Closed ghost closed 6 years ago
Hi,
Thank you for pointing out the typo in the usage description, I have corrected it accordingly.
As for the error, it looks like you are missing a parameter in your configuration file, namely
Aptacluster.RandomizedRegionSize
Please have a look at the AptaCluster Wiki under "Mandatory Configuration File Parameters" for further details.
Thanks!
Thanks. Seems to be working now. I have a couple of other questions.. First I have contacted your lead author about an apparent mistake in the SRA archive of reads related to aptasuite, please see message below. Second, can you explain the 'motif context trace' diagrams?
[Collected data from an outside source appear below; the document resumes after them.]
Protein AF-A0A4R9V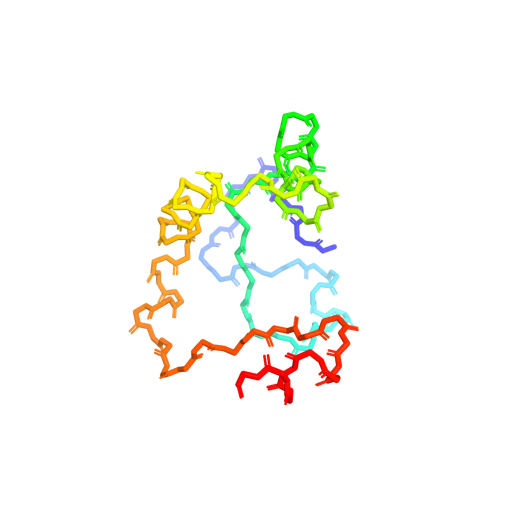CC9-F1 (afdb_monomer)

Foldseek 3Di:
DPDDDPDDPDPPDDDPCCVVPPDPDDDDWDLDDCDDPNVVLVCCVVPVVPCVCVVVRVVSCCVRCVVVVVVDPDDDDPDPDPVVVVVD

Nearest PDB structures (foldseek):
  8ba0-assembly1_g  TM=2.338E-01  e=4.211E+00  Drosophila melanogaster

Radius of gyration: 16.13 Å; Cα contacts (8 Å, |Δi|>4): 30; chains: 1; bounding box: 37×32×43 Å

Sequence (88 aa):
MGTPFTHDMGEGFLSAEAIADPPPFERARAAVVYSGVARQMVQGLKYQDRTDLAPWMARWMLRAGAELIAETDLVLPVPFHGRRLFRR

Mean predicted aligned error: 6.35 Å

Solvent-accessible surface area (backbone atoms only — not comparable to full-atom values): 5950 Å² total; per-residue (Å²): 132,93,72,82,72,96,61,92,77,59,90,89,66,73,55,72,62,49,71,75,56,65,63,101,60,94,79,88,74,69,66,66,72,86,44,74,66,55,40,52,51,53,46,32,47,74,76,62,79,34,61,82,50,47,68,60,54,48,53,43,40,50,66,56,31,44,73,59,56,77,73,51,93,74,89,77,82,85,66,95,49,71,72,61,73,74,70,118

Structure (mmCIF, N/CA/C/O backbone):
data_AF-A0A4R9VCC9-F1
#
_entry.id   AF-A0A4R9VCC9-F1
#
loop_
_atom_site.group_PDB
_atom_site.id
_atom_site.type_symbol
_atom_site.label_atom_id
_atom_site.label_alt_id
_atom_site.label_comp_id
_atom_site.label_asym_id
_atom_site.label_entity_id
_atom_site.label_seq_id
_atom_site.pdbx_PDB_ins_code
_atom_site.Cartn_x
_atom_site.Cartn_y
_atom_site.Cartn_z
_atom_site.occupancy
_atom_site.B_iso_or_equiv
_atom_site.auth_seq_id
_atom_site.auth_comp_id
_atom_site.auth_asym_id
_atom_site.auth_atom_id
_atom_site.pdbx_PDB_model_num
ATOM 1 N N . MET A 1 1 ? 10.640 7.210 -6.493 1.00 76.44 1 MET A N 1
ATOM 2 C CA . MET A 1 1 ? 9.928 6.099 -7.167 1.00 76.44 1 MET A CA 1
ATOM 3 C C . MET A 1 1 ? 8.426 6.180 -6.924 1.00 76.44 1 MET A C 1
ATOM 5 O O . MET A 1 1 ? 8.025 6.678 -5.881 1.00 76.44 1 MET A O 1
ATOM 9 N N . GLY A 1 2 ? 7.588 5.720 -7.864 1.00 79.06 2 GLY A N 1
ATOM 10 C CA . GLY A 1 2 ? 6.119 5.707 -7.707 1.00 79.06 2 GLY A CA 1
ATOM 11 C C . GLY A 1 2 ? 5.383 7.006 -8.073 1.00 79.06 2 GLY A C 1
ATOM 12 O O . GLY A 1 2 ? 4.167 7.081 -7.913 1.00 79.06 2 GLY A O 1
ATOM 13 N N . THR A 1 3 ? 6.091 8.014 -8.589 1.00 82.19 3 THR A N 1
ATOM 14 C CA . THR A 1 3 ? 5.484 9.201 -9.211 1.00 82.19 3 THR A CA 1
ATOM 15 C C . THR A 1 3 ? 5.131 8.878 -10.666 1.00 82.19 3 THR A C 1
ATOM 17 O O . THR A 1 3 ? 5.994 8.348 -11.367 1.00 82.19 3 THR A O 1
ATOM 20 N N . PRO A 1 4 ? 3.912 9.189 -11.144 1.00 82.19 4 PRO A N 1
ATOM 21 C CA . PRO A 1 4 ? 3.558 9.006 -12.548 1.00 82.19 4 PRO A CA 1
ATOM 22 C C . PRO A 1 4 ? 4.478 9.798 -13.483 1.00 82.19 4 PRO A C 1
ATOM 24 O O . PRO A 1 4 ? 4.898 10.910 -13.154 1.00 82.19 4 PRO A O 1
ATOM 27 N N . PHE A 1 5 ? 4.755 9.244 -14.662 1.00 86.69 5 PHE A N 1
ATOM 28 C CA . PHE A 1 5 ? 5.435 9.983 -15.720 1.00 86.69 5 PHE A CA 1
ATOM 29 C C . PHE A 1 5 ? 4.545 11.116 -16.244 1.00 86.69 5 PHE A C 1
ATOM 31 O O . PHE A 1 5 ? 3.318 11.032 -16.219 1.00 86.69 5 PHE A O 1
ATOM 38 N N . THR A 1 6 ? 5.173 12.188 -16.725 1.00 90.12 6 THR A N 1
ATOM 39 C CA . THR A 1 6 ? 4.464 13.324 -17.334 1.00 90.12 6 THR A CA 1
ATOM 40 C C . THR A 1 6 ? 3.877 12.987 -18.703 1.00 90.12 6 THR A C 1
ATOM 42 O O . THR A 1 6 ? 2.949 1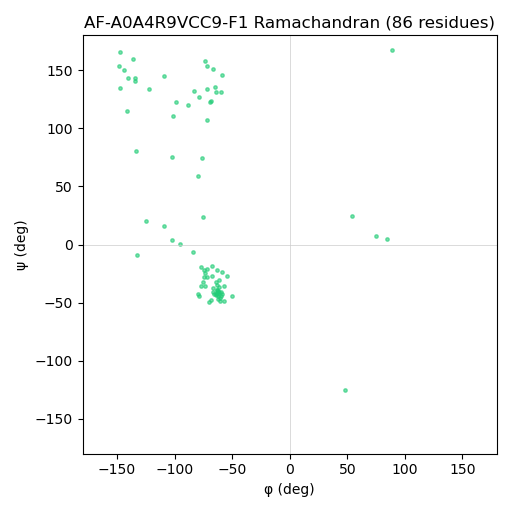3.658 -19.142 1.00 90.12 6 THR A O 1
ATOM 45 N N . HIS A 1 7 ? 4.409 11.955 -19.359 1.00 90.75 7 HIS A N 1
ATOM 46 C CA . HIS A 1 7 ? 3.992 11.465 -20.667 1.00 90.75 7 HIS A CA 1
ATOM 47 C C . HIS A 1 7 ? 3.932 9.938 -20.642 1.00 90.75 7 HIS A C 1
ATOM 49 O O . HIS A 1 7 ? 4.560 9.302 -19.793 1.00 90.75 7 HIS A O 1
ATOM 55 N N . ASP A 1 8 ? 3.190 9.361 -21.582 1.00 89.75 8 ASP A N 1
ATOM 56 C CA . ASP A 1 8 ? 3.244 7.927 -21.837 1.00 89.75 8 ASP A CA 1
ATOM 57 C C . ASP A 1 8 ? 4.614 7.564 -22.428 1.00 89.75 8 ASP A C 1
ATOM 59 O O . ASP A 1 8 ? 5.038 8.134 -23.434 1.00 89.75 8 ASP A O 1
ATOM 63 N N . MET A 1 9 ? 5.314 6.645 -21.767 1.00 90.69 9 MET A N 1
ATOM 64 C CA . MET A 1 9 ? 6.658 6.196 -22.141 1.00 90.69 9 MET A CA 1
ATOM 65 C C . MET A 1 9 ? 6.636 4.830 -22.842 1.00 90.69 9 MET A C 1
ATOM 67 O O . MET A 1 9 ? 7.693 4.284 -23.156 1.00 90.69 9 MET A O 1
ATOM 71 N N . GLY A 1 10 ? 5.444 4.281 -23.089 1.00 90.12 10 GLY A N 1
ATOM 72 C CA . GLY A 1 10 ? 5.252 2.937 -23.608 1.00 90.12 10 GLY A CA 1
ATOM 73 C C . GLY A 1 10 ? 5.168 1.876 -22.511 1.00 90.12 10 GLY A C 1
ATOM 74 O O . GLY A 1 10 ? 5.464 2.099 -21.332 1.00 90.12 10 GLY A O 1
ATOM 75 N N . GLU A 1 11 ? 4.732 0.690 -22.923 1.00 86.31 11 GLU A N 1
ATOM 76 C CA . GLU A 1 11 ? 4.518 -0.445 -22.032 1.00 86.31 11 GLU A CA 1
ATOM 77 C C . GLU A 1 11 ? 5.837 -0.930 -21.407 1.00 86.31 11 GLU A C 1
ATOM 79 O O . GLU A 1 11 ? 6.864 -1.041 -22.075 1.00 86.31 11 GLU A O 1
ATOM 84 N N . GLY A 1 12 ? 5.813 -1.209 -20.102 1.00 85.31 12 GLY A N 1
ATOM 85 C CA . GLY A 1 12 ? 6.968 -1.741 -19.373 1.00 85.31 12 GLY A CA 1
ATOM 86 C C . GLY A 1 12 ? 8.087 -0.734 -19.084 1.00 85.31 12 GLY A C 1
ATOM 87 O O . GLY A 1 12 ? 9.136 -1.133 -18.582 1.00 85.31 12 GLY A O 1
ATOM 88 N N . PHE A 1 13 ? 7.893 0.559 -19.365 1.00 89.69 13 PHE A N 1
ATOM 89 C CA . PHE A 1 13 ? 8.919 1.562 -19.095 1.00 89.69 13 PHE A CA 1
ATOM 90 C C . PHE A 1 13 ? 9.210 1.702 -17.589 1.00 89.69 13 PHE A C 1
ATOM 92 O O . PHE A 1 13 ? 8.302 1.875 -16.771 1.00 89.69 13 PHE A O 1
ATOM 99 N N . LEU A 1 14 ? 10.495 1.675 -17.226 1.00 89.12 14 LEU A N 1
ATOM 100 C CA . LEU A 1 14 ? 10.979 1.811 -15.850 1.00 89.12 14 LEU A CA 1
ATOM 101 C C . LEU A 1 14 ? 11.681 3.156 -15.650 1.00 89.12 14 LEU A C 1
ATOM 103 O O . LEU A 1 14 ? 12.368 3.656 -16.539 1.00 89.12 14 LEU A O 1
ATOM 107 N N . SER A 1 15 ? 11.537 3.751 -14.463 1.00 89.81 15 SER A N 1
ATOM 108 C CA . SER A 1 15 ? 12.280 4.969 -14.132 1.00 89.81 15 SER A CA 1
ATOM 109 C C . SER A 1 15 ? 13.761 4.658 -13.899 1.00 89.81 15 SER A C 1
ATOM 111 O O . SER A 1 15 ? 14.118 3.568 -13.456 1.00 89.81 15 SER A O 1
ATOM 113 N N . ALA A 1 16 ? 14.634 5.644 -14.125 1.00 91.00 16 ALA A N 1
ATOM 114 C CA . ALA A 1 16 ? 16.067 5.495 -13.856 1.00 91.00 16 ALA A CA 1
ATOM 115 C C . ALA A 1 16 ? 16.353 5.123 -12.389 1.00 91.00 16 ALA A C 1
ATOM 117 O O . ALA A 1 16 ? 17.237 4.320 -12.113 1.00 91.00 16 ALA A O 1
ATOM 118 N N . GLU A 1 17 ? 15.564 5.663 -11.456 1.00 91.44 17 GLU A N 1
ATOM 119 C CA . GLU A 1 17 ? 15.637 5.322 -10.031 1.00 91.44 17 GLU A CA 1
ATOM 120 C C . GLU A 1 17 ? 15.295 3.842 -9.785 1.00 91.44 17 GLU A C 1
ATOM 122 O O . GLU A 1 17 ? 15.993 3.194 -9.018 1.00 91.44 17 GLU A O 1
ATOM 127 N N . ALA A 1 18 ? 14.300 3.284 -10.494 1.00 90.81 18 ALA A N 1
ATOM 128 C CA . ALA A 1 18 ? 13.939 1.864 -10.409 1.00 90.81 18 ALA A CA 1
ATOM 129 C C . ALA A 1 18 ? 15.028 0.917 -10.891 1.00 90.81 18 ALA A C 1
ATOM 131 O O . ALA A 1 18 ? 15.138 -0.204 -10.405 1.00 90.81 18 ALA A O 1
ATOM 132 N N . ILE A 1 19 ? 15.802 1.364 -11.872 1.00 92.00 19 ILE A N 1
ATOM 133 C CA . ILE A 1 19 ? 16.897 0.586 -12.442 1.00 92.00 19 ILE A CA 1
ATOM 134 C C . ILE A 1 19 ? 18.124 0.661 -11.530 1.00 92.00 19 ILE A C 1
ATOM 136 O O . ILE A 1 19 ? 18.789 -0.348 -11.314 1.00 92.00 19 ILE A O 1
ATOM 140 N N . ALA A 1 20 ? 18.433 1.852 -11.009 1.00 95.12 20 ALA A N 1
ATOM 141 C CA . ALA A 1 20 ? 19.611 2.080 -10.179 1.00 95.12 20 ALA A CA 1
ATOM 142 C C . ALA A 1 20 ? 19.476 1.490 -8.766 1.00 95.12 20 ALA A C 1
ATOM 144 O O . ALA A 1 20 ? 20.463 0.996 -8.225 1.00 95.12 20 ALA A O 1
ATOM 145 N N . ASP A 1 21 ? 18.273 1.534 -8.189 1.00 93.12 21 ASP A N 1
ATOM 146 C CA . ASP A 1 21 ? 17.951 0.988 -6.868 1.00 93.12 21 ASP A CA 1
ATOM 147 C C . ASP A 1 21 ? 16.649 0.165 -6.948 1.00 93.12 21 ASP A C 1
ATOM 149 O O . ASP A 1 21 ? 15.556 0.676 -6.662 1.00 93.12 21 ASP A O 1
ATOM 153 N N . PRO A 1 22 ? 16.729 -1.097 -7.422 1.00 91.62 22 PRO A N 1
ATOM 154 C CA . PRO A 1 22 ? 15.555 -1.939 -7.596 1.00 91.62 22 PRO A CA 1
ATOM 155 C C . PRO A 1 22 ? 14.803 -2.154 -6.274 1.00 91.62 22 PRO A C 1
ATOM 157 O O . PRO A 1 22 ? 15.409 -2.523 -5.265 1.00 91.62 22 PRO A O 1
ATOM 160 N N . PRO A 1 23 ? 13.472 -1.972 -6.252 1.00 90.56 23 PRO A N 1
ATOM 161 C CA . PRO A 1 23 ? 12.703 -2.100 -5.029 1.00 90.56 23 PRO A CA 1
ATOM 162 C C . PRO A 1 23 ? 12.569 -3.582 -4.639 1.00 90.56 23 PRO A C 1
ATOM 164 O O . PRO A 1 23 ? 12.609 -4.459 -5.503 1.00 90.56 23 PRO A O 1
ATOM 167 N N . PRO A 1 24 ? 12.309 -3.904 -3.359 1.00 90.69 24 PRO A N 1
ATOM 168 C CA . PRO A 1 24 ? 12.152 -5.287 -2.894 1.00 90.69 24 PRO A CA 1
ATOM 169 C C . PRO A 1 24 ? 10.797 -5.914 -3.293 1.00 90.69 24 PRO A C 1
ATOM 171 O O . PRO A 1 24 ? 10.298 -6.811 -2.616 1.00 90.69 24 PRO A O 1
ATOM 174 N N . PHE A 1 25 ? 10.159 -5.410 -4.348 1.00 89.31 25 PHE A N 1
ATOM 175 C CA . PHE A 1 25 ? 8.878 -5.875 -4.869 1.00 89.31 25 PHE A CA 1
ATOM 176 C C . PHE A 1 25 ? 8.870 -5.776 -6.395 1.00 89.31 25 PHE A C 1
ATOM 178 O O . PHE A 1 25 ? 9.479 -4.880 -6.969 1.00 89.31 25 PHE A O 1
ATOM 185 N N . GLU A 1 26 ? 8.124 -6.661 -7.053 1.00 88.69 26 GLU A N 1
ATOM 186 C CA . GLU A 1 26 ? 7.992 -6.645 -8.515 1.00 88.69 26 GLU A CA 1
ATOM 187 C C . GLU A 1 26 ? 7.003 -5.570 -8.986 1.00 88.69 26 GLU A C 1
ATOM 189 O O . GLU A 1 26 ? 7.258 -4.832 -9.935 1.00 88.69 26 GLU A O 1
ATOM 194 N N . ARG A 1 27 ? 5.853 -5.459 -8.310 1.00 88.25 27 ARG A N 1
ATOM 195 C CA . ARG A 1 27 ? 4.760 -4.562 -8.699 1.00 88.25 27 ARG A CA 1
ATOM 196 C C . ARG A 1 27 ? 4.129 -3.915 -7.471 1.00 88.25 27 ARG A C 1
ATOM 198 O O . ARG A 1 27 ? 3.954 -4.549 -6.435 1.00 88.25 27 ARG A O 1
ATOM 205 N N . ALA A 1 28 ? 3.732 -2.653 -7.614 1.00 89.19 28 ALA A N 1
ATOM 206 C CA . ALA A 1 28 ? 2.962 -1.921 -6.615 1.00 89.19 28 ALA A CA 1
ATOM 207 C C . ALA A 1 28 ? 1.799 -1.172 -7.280 1.00 89.19 28 ALA A C 1
ATOM 209 O O . ALA A 1 28 ? 1.923 -0.652 -8.393 1.00 89.19 28 ALA A O 1
ATOM 210 N N . ARG A 1 29 ? 0.657 -1.106 -6.587 1.00 91.06 29 ARG A N 1
ATOM 211 C CA . ARG A 1 29 ? -0.509 -0.306 -6.984 1.00 91.06 29 ARG A CA 1
ATOM 212 C C . ARG A 1 29 ? -1.046 0.453 -5.782 1.00 91.06 29 ARG A C 1
ATOM 214 O O . ARG A 1 29 ? -1.131 -0.081 -4.679 1.00 91.06 29 ARG A O 1
ATOM 221 N N . ALA A 1 30 ? -1.448 1.693 -6.025 1.00 92.00 30 ALA A N 1
ATOM 222 C CA . ALA A 1 30 ? -2.156 2.521 -5.064 1.00 92.00 30 ALA A CA 1
ATOM 223 C C . ALA A 1 30 ? -3.495 2.940 -5.671 1.00 92.00 30 ALA A C 1
ATOM 225 O O . ALA A 1 30 ? -3.551 3.368 -6.820 1.00 92.00 30 ALA A O 1
ATOM 226 N N . ALA A 1 31 ? -4.572 2.833 -4.894 1.00 94.19 31 ALA A N 1
ATOM 227 C CA . ALA A 1 31 ? -5.886 3.294 -5.338 1.00 94.19 31 ALA A CA 1
ATOM 228 C C . ALA A 1 31 ? -6.007 4.825 -5.323 1.00 94.19 31 ALA A C 1
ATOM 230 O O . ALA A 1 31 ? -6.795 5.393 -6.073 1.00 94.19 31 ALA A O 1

I cannot find an explanation of the meaning of P, H, I etc.? I guess they represent changing frequency of the motif in some way.
Theo
Hi again,
I've noticed that the reason I didn't find any round 5 reads is that in the SRA information, the index sequence for round 2 and round 5 are the same but in SRX1653575 the sequence is called 'round 2' and the 'round 5 index is not given.
Round2: CGTGGGAGAGAGGAAGAGGGATGGG-N40-CGACGACTCGCTGAGATCGAGAATC
Can you please let me know the index used for round 5?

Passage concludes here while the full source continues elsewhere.